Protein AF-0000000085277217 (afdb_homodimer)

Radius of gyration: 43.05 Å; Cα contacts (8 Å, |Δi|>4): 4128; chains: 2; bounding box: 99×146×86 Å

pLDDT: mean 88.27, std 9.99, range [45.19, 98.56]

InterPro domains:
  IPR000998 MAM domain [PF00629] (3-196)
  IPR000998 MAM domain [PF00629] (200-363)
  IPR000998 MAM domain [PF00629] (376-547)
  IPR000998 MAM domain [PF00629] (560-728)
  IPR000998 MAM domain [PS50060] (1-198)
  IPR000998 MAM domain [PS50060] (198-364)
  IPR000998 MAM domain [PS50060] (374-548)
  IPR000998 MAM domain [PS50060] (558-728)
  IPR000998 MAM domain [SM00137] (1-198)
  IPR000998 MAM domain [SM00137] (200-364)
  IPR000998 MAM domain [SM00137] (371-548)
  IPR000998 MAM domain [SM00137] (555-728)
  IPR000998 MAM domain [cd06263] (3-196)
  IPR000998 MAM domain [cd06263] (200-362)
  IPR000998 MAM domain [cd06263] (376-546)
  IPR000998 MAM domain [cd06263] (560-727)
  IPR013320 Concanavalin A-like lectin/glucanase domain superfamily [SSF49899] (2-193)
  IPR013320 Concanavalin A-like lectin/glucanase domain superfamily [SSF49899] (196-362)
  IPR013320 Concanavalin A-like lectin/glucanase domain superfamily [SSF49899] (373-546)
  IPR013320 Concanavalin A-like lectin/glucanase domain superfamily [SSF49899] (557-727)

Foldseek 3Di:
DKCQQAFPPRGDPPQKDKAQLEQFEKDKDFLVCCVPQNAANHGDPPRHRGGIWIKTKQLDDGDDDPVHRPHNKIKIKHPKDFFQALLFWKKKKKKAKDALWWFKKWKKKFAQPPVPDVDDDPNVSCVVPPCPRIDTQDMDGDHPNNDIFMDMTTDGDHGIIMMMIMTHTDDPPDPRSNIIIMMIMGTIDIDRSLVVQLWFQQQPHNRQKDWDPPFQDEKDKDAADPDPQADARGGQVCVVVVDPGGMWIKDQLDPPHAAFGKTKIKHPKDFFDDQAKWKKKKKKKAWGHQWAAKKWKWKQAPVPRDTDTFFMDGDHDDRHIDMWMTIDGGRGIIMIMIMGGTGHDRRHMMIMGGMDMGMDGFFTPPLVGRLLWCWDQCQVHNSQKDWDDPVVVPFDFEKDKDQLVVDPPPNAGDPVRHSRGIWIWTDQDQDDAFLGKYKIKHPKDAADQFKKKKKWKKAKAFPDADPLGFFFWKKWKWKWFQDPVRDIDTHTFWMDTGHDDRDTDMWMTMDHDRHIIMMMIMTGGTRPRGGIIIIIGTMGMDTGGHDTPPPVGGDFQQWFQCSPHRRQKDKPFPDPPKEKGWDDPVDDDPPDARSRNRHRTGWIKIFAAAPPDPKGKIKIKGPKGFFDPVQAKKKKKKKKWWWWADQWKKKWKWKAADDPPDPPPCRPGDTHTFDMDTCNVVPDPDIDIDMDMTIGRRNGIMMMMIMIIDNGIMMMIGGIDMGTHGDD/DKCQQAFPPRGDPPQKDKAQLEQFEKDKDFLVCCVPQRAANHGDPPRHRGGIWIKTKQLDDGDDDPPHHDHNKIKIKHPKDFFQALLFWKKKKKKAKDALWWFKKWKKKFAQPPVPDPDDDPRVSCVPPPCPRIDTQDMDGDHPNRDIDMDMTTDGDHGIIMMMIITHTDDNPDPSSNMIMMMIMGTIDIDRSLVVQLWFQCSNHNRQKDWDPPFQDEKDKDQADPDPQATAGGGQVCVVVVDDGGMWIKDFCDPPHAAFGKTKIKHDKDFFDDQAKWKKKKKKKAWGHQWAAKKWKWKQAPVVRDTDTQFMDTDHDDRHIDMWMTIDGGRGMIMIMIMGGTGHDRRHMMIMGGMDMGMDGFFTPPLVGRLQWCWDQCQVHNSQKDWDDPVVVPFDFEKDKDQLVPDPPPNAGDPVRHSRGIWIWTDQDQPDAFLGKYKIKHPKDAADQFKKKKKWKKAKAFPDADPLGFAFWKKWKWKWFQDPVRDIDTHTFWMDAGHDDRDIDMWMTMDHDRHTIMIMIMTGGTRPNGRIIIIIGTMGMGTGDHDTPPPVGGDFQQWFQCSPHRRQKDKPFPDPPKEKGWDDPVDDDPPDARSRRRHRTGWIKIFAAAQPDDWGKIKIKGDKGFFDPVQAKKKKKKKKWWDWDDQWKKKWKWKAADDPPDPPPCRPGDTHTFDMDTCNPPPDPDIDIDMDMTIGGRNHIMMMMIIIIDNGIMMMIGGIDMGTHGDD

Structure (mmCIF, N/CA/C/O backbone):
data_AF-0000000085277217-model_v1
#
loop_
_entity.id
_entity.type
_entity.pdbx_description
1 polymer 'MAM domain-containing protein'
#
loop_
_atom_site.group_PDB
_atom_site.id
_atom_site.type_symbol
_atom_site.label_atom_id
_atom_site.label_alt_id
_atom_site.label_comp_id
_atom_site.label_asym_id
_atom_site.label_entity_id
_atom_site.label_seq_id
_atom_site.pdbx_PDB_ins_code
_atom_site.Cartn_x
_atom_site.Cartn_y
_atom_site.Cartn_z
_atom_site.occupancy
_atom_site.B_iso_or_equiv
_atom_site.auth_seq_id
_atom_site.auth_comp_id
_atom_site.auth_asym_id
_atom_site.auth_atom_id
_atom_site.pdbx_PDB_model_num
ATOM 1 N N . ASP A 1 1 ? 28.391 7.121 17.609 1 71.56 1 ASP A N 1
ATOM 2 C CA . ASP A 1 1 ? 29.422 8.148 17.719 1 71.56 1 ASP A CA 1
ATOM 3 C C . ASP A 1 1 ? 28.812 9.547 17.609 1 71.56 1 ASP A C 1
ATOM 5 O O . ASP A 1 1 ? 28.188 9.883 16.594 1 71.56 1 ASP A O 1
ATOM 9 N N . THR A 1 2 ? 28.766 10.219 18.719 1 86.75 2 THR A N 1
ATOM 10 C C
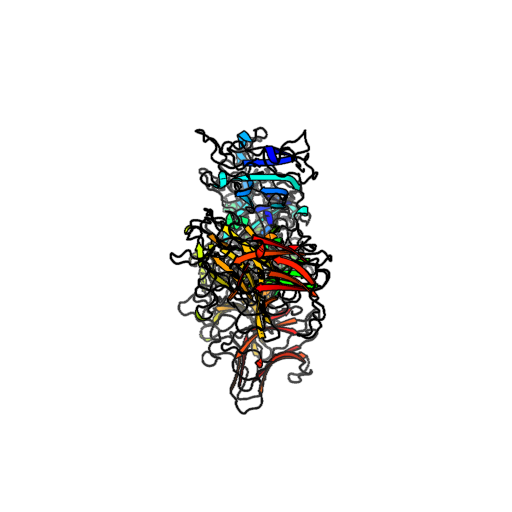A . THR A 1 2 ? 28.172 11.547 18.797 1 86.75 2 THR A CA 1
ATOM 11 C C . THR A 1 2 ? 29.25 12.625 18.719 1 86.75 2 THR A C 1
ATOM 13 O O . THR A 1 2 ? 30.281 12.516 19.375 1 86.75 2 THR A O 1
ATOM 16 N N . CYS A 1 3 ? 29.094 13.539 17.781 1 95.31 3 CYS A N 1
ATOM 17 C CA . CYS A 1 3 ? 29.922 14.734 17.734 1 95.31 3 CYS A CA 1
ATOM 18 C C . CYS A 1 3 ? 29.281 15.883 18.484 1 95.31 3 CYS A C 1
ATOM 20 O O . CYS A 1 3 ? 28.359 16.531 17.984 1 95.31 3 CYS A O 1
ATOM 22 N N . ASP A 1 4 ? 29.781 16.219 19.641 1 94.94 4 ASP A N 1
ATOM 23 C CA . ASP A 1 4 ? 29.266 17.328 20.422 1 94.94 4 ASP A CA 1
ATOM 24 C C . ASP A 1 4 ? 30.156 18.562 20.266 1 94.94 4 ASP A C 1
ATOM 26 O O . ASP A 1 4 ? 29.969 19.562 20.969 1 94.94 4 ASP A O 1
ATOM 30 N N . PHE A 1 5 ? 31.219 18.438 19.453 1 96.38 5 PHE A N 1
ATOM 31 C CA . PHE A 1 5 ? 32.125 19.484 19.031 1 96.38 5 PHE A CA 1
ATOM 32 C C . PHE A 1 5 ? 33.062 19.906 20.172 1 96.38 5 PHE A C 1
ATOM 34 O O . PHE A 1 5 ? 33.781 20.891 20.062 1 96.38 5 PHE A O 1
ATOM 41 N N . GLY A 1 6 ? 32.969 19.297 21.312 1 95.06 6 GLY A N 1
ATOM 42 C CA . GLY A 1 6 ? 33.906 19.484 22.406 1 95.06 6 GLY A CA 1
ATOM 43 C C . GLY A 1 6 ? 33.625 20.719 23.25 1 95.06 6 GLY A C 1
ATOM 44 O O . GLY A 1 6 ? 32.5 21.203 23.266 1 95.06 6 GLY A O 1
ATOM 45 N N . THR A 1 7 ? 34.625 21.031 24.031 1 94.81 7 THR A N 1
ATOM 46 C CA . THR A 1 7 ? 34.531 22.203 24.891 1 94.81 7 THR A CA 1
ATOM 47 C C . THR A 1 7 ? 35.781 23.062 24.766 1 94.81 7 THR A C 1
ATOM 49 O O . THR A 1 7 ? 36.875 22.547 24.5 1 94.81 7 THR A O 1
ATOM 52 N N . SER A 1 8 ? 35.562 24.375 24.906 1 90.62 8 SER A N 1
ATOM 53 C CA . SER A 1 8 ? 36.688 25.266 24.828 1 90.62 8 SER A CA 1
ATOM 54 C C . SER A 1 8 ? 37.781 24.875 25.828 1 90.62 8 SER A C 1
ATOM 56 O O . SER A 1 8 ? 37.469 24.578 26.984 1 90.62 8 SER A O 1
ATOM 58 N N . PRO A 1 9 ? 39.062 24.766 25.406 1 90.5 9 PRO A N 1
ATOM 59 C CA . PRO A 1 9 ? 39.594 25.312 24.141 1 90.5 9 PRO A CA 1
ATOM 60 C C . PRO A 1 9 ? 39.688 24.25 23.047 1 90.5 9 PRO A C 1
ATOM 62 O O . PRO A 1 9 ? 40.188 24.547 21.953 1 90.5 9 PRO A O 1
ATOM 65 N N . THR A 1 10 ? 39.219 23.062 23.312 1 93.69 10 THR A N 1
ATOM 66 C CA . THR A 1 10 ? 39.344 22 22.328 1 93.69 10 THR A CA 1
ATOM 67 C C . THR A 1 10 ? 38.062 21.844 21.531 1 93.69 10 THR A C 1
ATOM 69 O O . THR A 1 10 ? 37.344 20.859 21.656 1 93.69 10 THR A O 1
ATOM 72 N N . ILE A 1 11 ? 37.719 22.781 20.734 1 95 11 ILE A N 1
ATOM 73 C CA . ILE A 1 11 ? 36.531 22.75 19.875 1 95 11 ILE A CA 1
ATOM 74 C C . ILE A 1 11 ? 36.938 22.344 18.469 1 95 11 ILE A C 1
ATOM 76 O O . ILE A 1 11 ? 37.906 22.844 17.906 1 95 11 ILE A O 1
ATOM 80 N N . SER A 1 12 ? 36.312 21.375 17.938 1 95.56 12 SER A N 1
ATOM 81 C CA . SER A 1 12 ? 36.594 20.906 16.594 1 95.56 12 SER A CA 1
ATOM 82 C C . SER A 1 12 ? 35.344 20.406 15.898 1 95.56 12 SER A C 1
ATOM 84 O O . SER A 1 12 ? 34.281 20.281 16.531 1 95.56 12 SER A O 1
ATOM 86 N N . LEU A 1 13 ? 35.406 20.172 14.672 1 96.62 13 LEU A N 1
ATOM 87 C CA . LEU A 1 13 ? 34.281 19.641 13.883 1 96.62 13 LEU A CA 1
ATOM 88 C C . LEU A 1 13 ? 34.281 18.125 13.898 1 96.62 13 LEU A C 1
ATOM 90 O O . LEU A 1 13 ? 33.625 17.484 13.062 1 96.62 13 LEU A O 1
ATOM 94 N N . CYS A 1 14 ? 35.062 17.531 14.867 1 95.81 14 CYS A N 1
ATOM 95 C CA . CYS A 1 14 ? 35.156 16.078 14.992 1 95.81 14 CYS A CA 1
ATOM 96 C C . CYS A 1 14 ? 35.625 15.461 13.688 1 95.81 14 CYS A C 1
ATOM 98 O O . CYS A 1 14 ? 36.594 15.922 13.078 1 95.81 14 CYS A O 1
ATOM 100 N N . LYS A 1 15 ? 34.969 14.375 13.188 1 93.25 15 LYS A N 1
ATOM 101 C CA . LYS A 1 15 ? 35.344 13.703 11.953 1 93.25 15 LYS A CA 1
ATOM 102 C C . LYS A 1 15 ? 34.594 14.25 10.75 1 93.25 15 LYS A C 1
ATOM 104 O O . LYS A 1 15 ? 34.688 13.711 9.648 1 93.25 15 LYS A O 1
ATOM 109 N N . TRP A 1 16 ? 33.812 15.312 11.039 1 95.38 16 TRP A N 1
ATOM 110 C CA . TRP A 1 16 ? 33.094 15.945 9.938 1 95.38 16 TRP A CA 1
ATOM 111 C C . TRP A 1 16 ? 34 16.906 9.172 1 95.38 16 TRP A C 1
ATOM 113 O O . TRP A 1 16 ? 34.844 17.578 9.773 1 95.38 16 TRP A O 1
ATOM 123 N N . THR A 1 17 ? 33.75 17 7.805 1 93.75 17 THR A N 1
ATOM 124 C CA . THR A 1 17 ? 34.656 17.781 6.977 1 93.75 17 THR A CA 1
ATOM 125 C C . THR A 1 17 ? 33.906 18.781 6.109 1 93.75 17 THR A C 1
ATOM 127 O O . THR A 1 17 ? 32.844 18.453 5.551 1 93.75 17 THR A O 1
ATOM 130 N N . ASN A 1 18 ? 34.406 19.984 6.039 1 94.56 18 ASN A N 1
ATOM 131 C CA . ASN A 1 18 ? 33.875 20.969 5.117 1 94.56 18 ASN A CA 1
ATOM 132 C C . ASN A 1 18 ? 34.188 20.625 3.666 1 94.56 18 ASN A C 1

* YOUR ASSIGNMENT: Look in the material above for the line with "ATOM 73 C CA" and the line with "ATOM 104 O O", and transcribe exactly those lines and all lines between them, nothing more.

* TASK OUTPUT:
ATOM 73 C CA . ILE A 1 11 ? 36.531 22.75 19.875 1 95 11 ILE A CA 1
ATOM 74 C C . ILE A 1 11 ? 36.938 22.344 18.469 1 95 11 ILE A C 1
ATOM 76 O O . ILE A 1 11 ? 37.906 22.844 17.906 1 95 11 ILE A O 1
ATOM 80 N N . SER A 1 12 ? 36.312 21.375 17.938 1 95.56 12 SER A N 1
ATOM 81 C CA . SER A 1 12 ? 36.594 20.906 16.594 1 95.56 12 SER A CA 1
ATOM 82 C C . SER A 1 12 ? 35.344 20.406 15.898 1 95.56 12 SER A C 1
ATOM 84 O O . SER A 1 12 ? 34.281 20.281 16.531 1 95.56 12 SER A O 1
ATOM 86 N N . LEU A 1 13 ? 35.406 20.172 14.672 1 96.62 13 LEU A N 1
ATOM 87 C CA . LEU A 1 13 ? 34.281 19.641 13.883 1 96.62 13 LEU A CA 1
ATOM 88 C C . LEU A 1 13 ? 34.281 18.125 13.898 1 96.62 13 LEU A C 1
ATOM 90 O O . LEU A 1 13 ? 33.625 17.484 13.062 1 96.62 13 LEU A O 1
ATOM 94 N N . CYS A 1 14 ? 35.062 17.531 14.867 1 95.81 14 CYS A N 1
ATOM 95 C CA . CYS A 1 14 ? 35.156 16.078 14.992 1 95.81 14 CYS A CA 1
ATOM 96 C C . CYS A 1 14 ? 35.625 15.461 13.688 1 95.81 14 CYS A C 1
ATOM 98 O O . CYS A 1 14 ? 36.594 15.922 13.078 1 95.81 14 CYS A O 1
ATOM 100 N N . LYS A 1 15 ? 34.969 14.375 13.188 1 93.25 15 LYS A N 1
ATOM 101 C CA . LYS A 1 15 ? 35.344 13.703 11.953 1 93.25 15 LYS A CA 1
ATOM 102 C C . LYS A 1 15 ? 34.594 14.25 10.75 1 93.25 15 LYS A C 1
ATOM 104 O O . LYS A 1 15 ? 34.688 13.711 9.648 1 93.25 15 LYS A O 1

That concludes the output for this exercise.